▶ **Exercise goal**: From the line containing "ATOM 130 O O" down to the line containing "ATOM 169 N N" in the records below, reproduce every line exactly, ends included, and omit all others.

______

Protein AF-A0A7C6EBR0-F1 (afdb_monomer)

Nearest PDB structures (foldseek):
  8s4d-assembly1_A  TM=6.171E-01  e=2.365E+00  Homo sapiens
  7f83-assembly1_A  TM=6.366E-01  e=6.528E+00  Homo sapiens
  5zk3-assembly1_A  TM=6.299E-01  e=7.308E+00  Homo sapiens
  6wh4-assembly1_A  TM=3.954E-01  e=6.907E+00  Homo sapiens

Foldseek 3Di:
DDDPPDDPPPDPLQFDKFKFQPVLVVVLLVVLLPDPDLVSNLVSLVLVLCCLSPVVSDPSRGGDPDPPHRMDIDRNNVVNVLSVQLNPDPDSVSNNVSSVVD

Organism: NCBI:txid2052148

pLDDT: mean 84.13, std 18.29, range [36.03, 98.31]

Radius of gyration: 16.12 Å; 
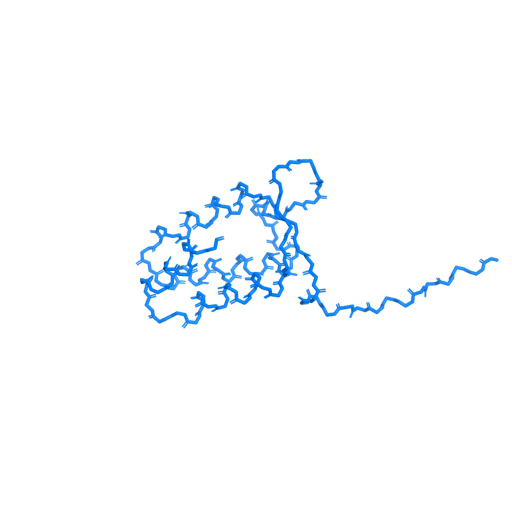Cα contacts (8 Å, |Δi|>4): 103; chains: 1; bounding box: 38×35×47 Å

Secondary structure (DSSP, 8-state):
------------TTSSEEEEEHHHHHHHHHHHHT-S-HHHHHHHHHHHHHHHH-GGG-SS--B-SSSSSSEEEEEHHHHHHHHHHHHH-SSHHHHHHHHHH-

Solvent-accessible surface area (backbone atoms only — not comparable to full-atom values): 6131 Å² total; per-residue (Å²): 137,85,82,76,81,74,76,85,74,76,65,59,88,56,77,42,73,41,49,28,25,43,64,49,46,53,50,55,52,60,59,44,63,71,52,91,44,54,68,60,36,41,51,54,49,50,53,54,51,44,26,75,75,37,69,88,62,51,82,84,58,37,60,48,93,63,90,85,68,71,62,43,78,42,52,39,49,59,55,52,51,55,55,45,57,35,60,70,40,89,45,57,67,55,26,43,53,50,59,74,72,108

Sequence (102 aa):
MQLRLKNLETTPLTYGTVILNKEKFVEVLSEIIILNALNLIKHRIIILKDIIINHKSDREGILNIDTNGDTVTLRRDVLTSELNQILESQTLERARYYLKRL

Structure (mmCIF, N/CA/C/O backbone):
data_AF-A0A7C6EBR0-F1
#
_entry.id   AF-A0A7C6EBR0-F1
#
loop_
_atom_site.group_PDB
_atom_site.id
_
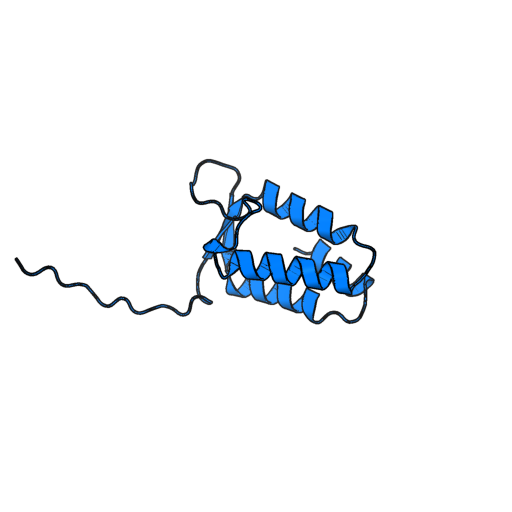atom_site.type_symbol
_atom_site.label_atom_id
_atom_site.label_alt_id
_atom_site.label_comp_id
_atom_site.label_asym_id
_atom_site.label_entity_id
_atom_site.label_seq_id
_atom_site.pdbx_PDB_ins_code
_atom_site.Cartn_x
_atom_site.Cartn_y
_atom_site.Cartn_z
_atom_site.occupancy
_atom_site.B_iso_or_equi
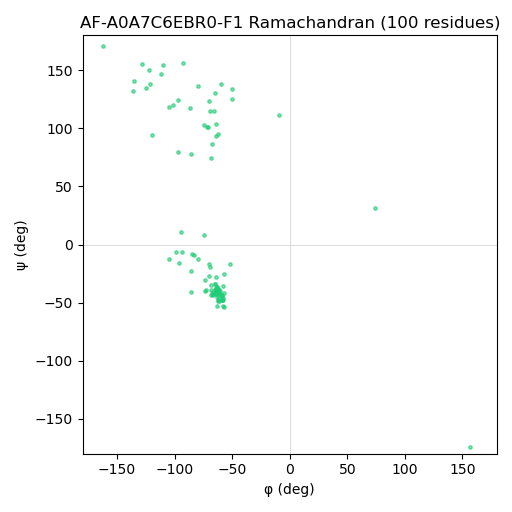v
_atom_site.auth_seq_id
_atom_site.auth_comp_id
_atom_site.auth_asym_id
_atom_site.auth_atom_id
_atom_site.pdbx_PDB_model_num
ATOM 1 N N . MET A 1 1 ? 25.842 -23.056 -36.210 1.00 41.50 1 MET A N 1
ATOM 2 C CA . MET A 1 1 ? 25.920 -22.346 -34.916 1.00 41.50 1 MET A CA 1
ATOM 3 C C . MET A 1 1 ? 24.521 -22.365 -34.305 1.00 41.50 1 MET A C 1
ATOM 5 O O . MET A 1 1 ? 23.663 -21.633 -34.769 1.00 41.50 1 MET A O 1
ATOM 9 N N . GLN A 1 2 ? 24.229 -23.306 -33.399 1.00 41.44 2 GLN A N 1
ATOM 10 C CA . GLN A 1 2 ? 22.897 -23.432 -32.790 1.00 41.44 2 GLN A CA 1
ATOM 11 C C . GLN A 1 2 ? 22.808 -22.514 -31.567 1.00 41.44 2 GLN A C 1
ATOM 13 O O . GLN A 1 2 ? 23.556 -22.687 -30.605 1.00 41.44 2 GLN A O 1
ATOM 18 N N . LEU A 1 3 ? 21.904 -21.536 -31.621 1.00 45.38 3 LEU A N 1
ATOM 19 C CA . LEU A 1 3 ? 21.573 -20.660 -30.504 1.00 45.38 3 LEU A CA 1
ATOM 20 C C . LEU A 1 3 ? 20.788 -21.483 -29.470 1.00 45.38 3 LEU A C 1
ATOM 22 O O . LEU A 1 3 ? 19.606 -21.765 -29.655 1.00 45.38 3 LEU A O 1
ATOM 26 N N . ARG A 1 4 ? 21.455 -21.928 -28.400 1.00 36.03 4 ARG A N 1
ATOM 27 C CA . ARG A 1 4 ? 20.773 -22.572 -27.273 1.00 36.03 4 ARG A CA 1
ATOM 28 C C . ARG A 1 4 ? 20.058 -21.496 -26.461 1.00 36.03 4 ARG A C 1
ATOM 30 O O . ARG A 1 4 ? 20.690 -20.776 -25.693 1.00 36.03 4 ARG A O 1
ATOM 37 N N . LEU A 1 5 ? 18.742 -21.409 -26.633 1.00 48.72 5 LEU A N 1
ATOM 38 C CA . LEU A 1 5 ? 17.836 -20.732 -25.708 1.00 48.72 5 LEU A CA 1
ATOM 39 C C . LEU A 1 5 ? 17.926 -21.466 -24.366 1.00 48.72 5 LEU A C 1
ATOM 41 O O . LEU A 1 5 ? 17.327 -22.521 -24.169 1.00 48.72 5 LEU A O 1
ATOM 45 N N . LYS A 1 6 ? 18.778 -20.954 -23.479 1.00 41.22 6 LYS A N 1
ATOM 46 C CA . LYS A 1 6 ? 18.920 -21.442 -22.112 1.00 41.22 6 LYS A CA 1
ATOM 47 C C . LYS A 1 6 ? 17.601 -21.136 -21.405 1.00 41.22 6 LYS A C 1
ATOM 49 O O . LYS A 1 6 ? 17.226 -19.972 -21.320 1.00 41.22 6 LYS A O 1
ATOM 54 N N . ASN A 1 7 ? 16.904 -22.203 -21.022 1.00 41.09 7 ASN A N 1
ATOM 55 C CA . ASN A 1 7 ? 15.689 -22.263 -20.217 1.00 41.09 7 ASN A CA 1
ATOM 56 C C . ASN A 1 7 ? 15.294 -20.927 -19.573 1.00 41.09 7 ASN A C 1
ATOM 58 O O . ASN A 1 7 ? 15.949 -20.457 -18.643 1.00 41.09 7 ASN A O 1
ATOM 62 N N . LEU A 1 8 ? 14.185 -20.360 -20.050 1.00 47.09 8 LEU A N 1
ATOM 63 C CA . LEU A 1 8 ? 13.395 -19.389 -19.303 1.00 47.09 8 LEU A CA 1
ATOM 64 C C . LEU A 1 8 ? 12.746 -20.143 -18.139 1.00 47.09 8 LEU A C 1
ATOM 66 O O . LEU A 1 8 ? 11.567 -20.486 -18.184 1.00 47.09 8 LEU A O 1
ATOM 70 N N . GLU A 1 9 ? 13.534 -20.469 -17.118 1.00 40.12 9 GLU A N 1
ATOM 71 C CA . GLU A 1 9 ? 12.962 -20.787 -15.820 1.00 40.12 9 GLU A CA 1
ATOM 72 C C . GLU A 1 9 ? 12.298 -19.501 -15.342 1.00 40.12 9 GLU A C 1
ATOM 74 O O . GLU A 1 9 ? 12.963 -18.525 -14.995 1.00 40.12 9 GLU A O 1
ATOM 79 N N . THR A 1 10 ? 10.970 -19.458 -15.430 1.00 44.84 10 THR A N 1
ATOM 80 C CA . THR A 1 10 ? 10.179 -18.386 -14.845 1.00 44.84 10 THR A CA 1
ATOM 81 C C . THR A 1 10 ? 10.387 -18.467 -13.341 1.00 44.84 10 THR A C 1
ATOM 83 O O . THR A 1 10 ? 9.712 -19.236 -12.653 1.00 44.84 10 THR A O 1
ATOM 86 N N . THR A 1 11 ? 11.351 -17.705 -12.827 1.00 45.91 11 THR A N 1
ATOM 87 C CA . THR A 1 11 ? 11.413 -17.403 -11.403 1.00 45.91 11 THR A CA 1
ATOM 88 C C . THR A 1 11 ? 10.025 -16.911 -10.993 1.00 45.91 11 THR A C 1
ATOM 90 O O . THR A 1 11 ? 9.423 -16.116 -11.727 1.00 45.91 11 THR A O 1
ATOM 93 N N . PRO A 1 12 ? 9.456 -17.403 -9.879 1.00 47.03 12 PRO A N 1
ATOM 94 C CA . PRO A 1 12 ? 8.181 -16.897 -9.403 1.00 47.03 12 PRO A CA 1
ATOM 95 C C . PRO A 1 12 ? 8.273 -15.372 -9.349 1.00 47.03 12 PRO A C 1
ATOM 97 O O . PRO A 1 12 ? 9.192 -14.844 -8.726 1.00 47.03 12 PRO A O 1
ATOM 100 N N . LEU A 1 13 ? 7.345 -14.667 -10.005 1.00 54.28 13 LEU A N 1
ATOM 101 C CA . LEU A 1 13 ? 7.319 -13.195 -10.087 1.00 54.28 13 LEU A CA 1
ATOM 102 C C . LEU A 1 13 ? 7.411 -12.511 -8.705 1.00 54.28 13 LEU A C 1
ATOM 104 O O . LEU A 1 13 ? 7.727 -11.326 -8.615 1.00 54.28 13 LEU A O 1
ATOM 108 N N . THR A 1 14 ? 7.163 -13.267 -7.633 1.00 53.88 14 THR A N 1
ATOM 109 C CA . THR A 1 14 ? 7.268 -12.879 -6.226 1.00 53.88 14 THR A CA 1
ATOM 110 C C . THR A 1 14 ? 8.705 -12.739 -5.710 1.00 53.88 14 THR A C 1
ATOM 112 O O . THR A 1 14 ? 8.943 -11.887 -4.859 1.00 53.88 14 THR A O 1
ATOM 115 N N . TYR A 1 15 ? 9.674 -13.501 -6.229 1.00 60.56 15 TYR A N 1
ATOM 116 C CA . TYR A 1 15 ? 11.086 -13.433 -5.833 1.00 60.56 15 TYR A CA 1
ATOM 117 C C . TYR A 1 15 ? 11.862 -12.553 -6.815 1.00 60.56 15 TYR A C 1
ATOM 119 O O . TYR A 1 15 ? 12.527 -13.026 -7.733 1.00 60.56 15 TYR A O 1
ATOM 127 N N . GLY A 1 16 ? 11.749 -11.240 -6.639 1.00 83.81 16 GLY A N 1
ATOM 128 C CA . GLY A 1 16 ? 12.472 -10.271 -7.453 1.00 83.81 16 GLY A CA 1
ATOM 129 C 
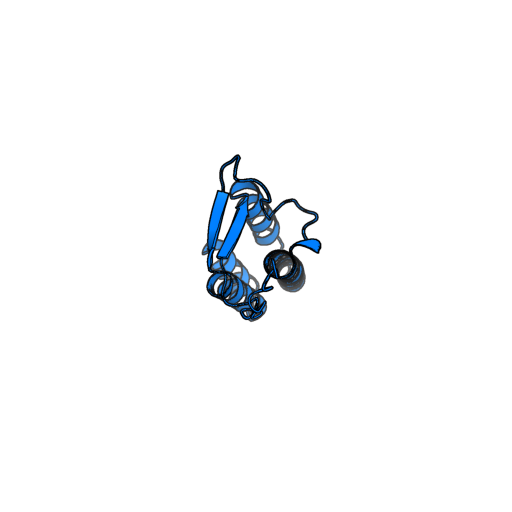C . GLY A 1 16 ? 12.524 -8.902 -6.798 1.00 83.81 16 GLY A C 1
ATOM 130 O O . GLY A 1 16 ? 11.861 -8.651 -5.790 1.00 83.81 16 GLY A O 1
ATOM 131 N N . THR A 1 17 ? 13.321 -8.010 -7.369 1.00 89.38 17 THR A N 1
ATOM 132 C CA . THR A 1 17 ? 13.301 -6.598 -7.003 1.00 89.38 17 THR A CA 1
ATOM 133 C C . THR A 1 17 ? 12.347 -5.822 -7.905 1.00 89.38 17 THR A C 1
ATOM 135 O O . THR A 1 17 ? 12.036 -6.233 -9.027 1.00 89.38 17 THR A O 1
ATOM 138 N N . VAL A 1 18 ? 11.865 -4.697 -7.391 1.00 89.75 18 VAL A N 1
ATOM 139 C CA . VAL A 1 18 ? 11.143 -3.676 -8.147 1.00 89.75 18 VAL A CA 1
ATOM 140 C C . VAL A 1 18 ? 11.905 -2.360 -8.023 1.00 89.75 18 VAL A C 1
ATOM 142 O O . VAL A 1 18 ? 12.421 -2.049 -6.948 1.00 89.75 18 VAL A O 1
ATOM 145 N N . ILE A 1 19 ? 12.010 -1.623 -9.128 1.00 90.31 19 ILE A N 1
ATOM 146 C CA . ILE A 1 19 ? 12.634 -0.300 -9.178 1.00 90.31 19 ILE A CA 1
ATOM 147 C C . ILE A 1 19 ? 11.508 0.721 -9.287 1.00 90.31 19 ILE A C 1
ATOM 149 O O . ILE A 1 19 ? 10.726 0.694 -10.239 1.00 90.31 19 ILE A O 1
ATOM 153 N N . LEU A 1 20 ? 11.415 1.596 -8.293 1.00 91.19 20 LEU A N 1
ATOM 154 C CA . LEU A 1 20 ? 10.376 2.615 -8.201 1.00 91.19 20 LEU A CA 1
ATOM 155 C C . LEU A 1 20 ? 10.988 3.998 -8.388 1.00 91.19 20 LEU A C 1
ATOM 157 O O . LEU A 1 20 ? 12.109 4.247 -7.934 1.00 91.19 20 LEU A O 1
ATOM 161 N N . ASN A 1 21 ? 10.232 4.908 -8.993 1.00 91.12 21 ASN A N 1
ATOM 162 C CA . ASN A 1 21 ? 10.487 6.333 -8.846 1.00 91.12 21 ASN A CA 1
ATOM 163 C C . ASN A 1 21 ? 10.135 6.720 -7.401 1.00 91.12 21 ASN A C 1
ATOM 165 O O . ASN A 1 21 ? 8.981 6.602 -6.982 1.00 91.12 21 ASN A O 1
ATOM 169 N N . LYS A 1 22 ? 11.138 7.134 -6.621 1.00 89.56 22 LYS A N 1
ATOM 170 C CA . LYS A 1 22 ? 10.972 7.366 -5.183 1.00 89.56 22 LYS A CA 1
ATOM 171 C C . LYS A 1 22 ? 10.011 8.518 -4.902 1.00 89.56 22 LYS A C 1
ATOM 173 O O . LYS A 1 22 ? 9.156 8.388 -4.031 1.00 89.56 22 LYS A O 1
ATOM 178 N N . GLU A 1 23 ? 10.126 9.611 -5.648 1.00 90.00 23 GLU A N 1
ATOM 179 C CA . GLU A 1 23 ? 9.263 10.783 -5.498 1.00 90.00 23 GLU A CA 1
ATOM 180 C C . GLU A 1 23 ? 7.801 10.433 -5.797 1.00 90.00 23 GLU A C 1
ATOM 182 O O . GLU A 1 23 ? 6.930 10.673 -4.962 1.00 90.00 23 GLU A O 1
ATOM 187 N N . LYS A 1 24 ? 7.542 9.759 -6.925 1.00 91.06 24 LYS A N 1
ATOM 188 C CA . LYS A 1 24 ? 6.190 9.319 -7.304 1.00 91.06 24 LYS A CA 1
ATOM 189 C C . LYS A 1 24 ? 5.596 8.316 -6.333 1.00 91.06 24 LYS A C 1
ATOM 191 O O . LYS A 1 24 ? 4.412 8.395 -6.014 1.00 91.06 24 LYS A O 1
ATOM 196 N N . PHE A 1 25 ? 6.406 7.401 -5.818 1.00 92.88 25 PHE A N 1
ATOM 197 C CA . PHE A 1 25 ? 5.938 6.458 -4.813 1.00 92.88 25 PHE A CA 1
ATOM 198 C C . PHE A 1 25 ? 5.506 7.172 -3.522 1.00 92.88 25 PHE A C 1
ATOM 200 O O . PHE A 1 25 ? 4.418 6.908 -3.012 1.00 92.88 25 PHE A O 1
ATOM 207 N N . VAL A 1 26 ? 6.304 8.125 -3.030 1.00 93.12 26 VAL A N 1
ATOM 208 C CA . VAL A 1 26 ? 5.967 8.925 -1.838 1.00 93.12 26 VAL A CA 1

______

▶ **Response below**:
ATOM 130 O O . GLY A 1 16 ? 11.861 -8.651 -5.790 1.00 83.81 16 GLY A O 1
ATOM 131 N N . THR A 1 17 ? 13.321 -8.010 -7.369 1.00 89.38 17 THR A N 1
ATOM 132 C CA . THR A 1 17 ? 13.301 -6.598 -7.003 1.00 89.38 17 THR A CA 1
ATOM 133 C C . THR A 1 17 ? 12.347 -5.822 -7.905 1.00 89.38 17 THR A C 1
ATOM 135 O O . THR A 1 17 ? 12.036 -6.233 -9.027 1.00 89.38 17 THR A O 1
ATOM 138 N N . VAL A 1 18 ? 11.865 -4.697 -7.391 1.00 89.75 18 VAL A N 1
ATOM 139 C CA . VAL A 1 18 ? 11.143 -3.676 -8.147 1.00 89.75 18 VAL A CA 1
ATOM 140 C C . VAL A 1 18 ? 11.905 -2.360 -8.023 1.00 89.75 18 VAL A C 1
ATOM 142 O O . VAL A 1 18 ? 12.421 -2.049 -6.948 1.00 89.75 18 VAL A O 1
ATOM 145 N N . ILE A 1 19 ? 12.010 -1.623 -9.128 1.00 90.31 19 ILE A N 1
ATOM 146 C CA . ILE A 1 19 ? 12.634 -0.300 -9.178 1.00 90.31 19 ILE A CA 1
ATOM 147 C C . ILE A 1 19 ? 11.508 0.721 -9.287 1.00 90.31 19 ILE A C 1
ATOM 149 O O . ILE A 1 19 ? 10.726 0.694 -10.239 1.00 90.31 19 ILE A O 1
ATOM 153 N N . LEU A 1 20 ? 11.415 1.596 -8.293 1.00 91.19 20 LEU A N 1
ATOM 154 C CA . LEU A 1 20 ? 10.376 2.615 -8.201 1.00 91.19 20 LEU A CA 1
ATOM 155 C C . LEU A 1 20 ? 10.988 3.998 -8.388 1.00 91.19 20 LEU A C 1
ATOM 157 O O . LEU A 1 20 ? 12.109 4.247 -7.934 1.00 91.19 20 LEU A O 1
ATOM 161 N N . ASN A 1 21 ? 10.232 4.908 -8.993 1.00 91.12 21 ASN A N 1
ATOM 162 C CA . ASN A 1 21 ? 10.487 6.333 -8.846 1.00 91.12 21 ASN A CA 1
ATOM 163 C C . ASN A 1 21 ? 10.135 6.720 -7.401 1.00 91.12 21 ASN A C 1
ATOM 165 O O . ASN A 1 21 ? 8.981 6.602 -6.982 1.00 91.12 21 ASN A O 1
ATOM 169 N N . LYS A 1 22 ? 11.138 7.134 -6.621 1.00 89.56 22 LYS A N 1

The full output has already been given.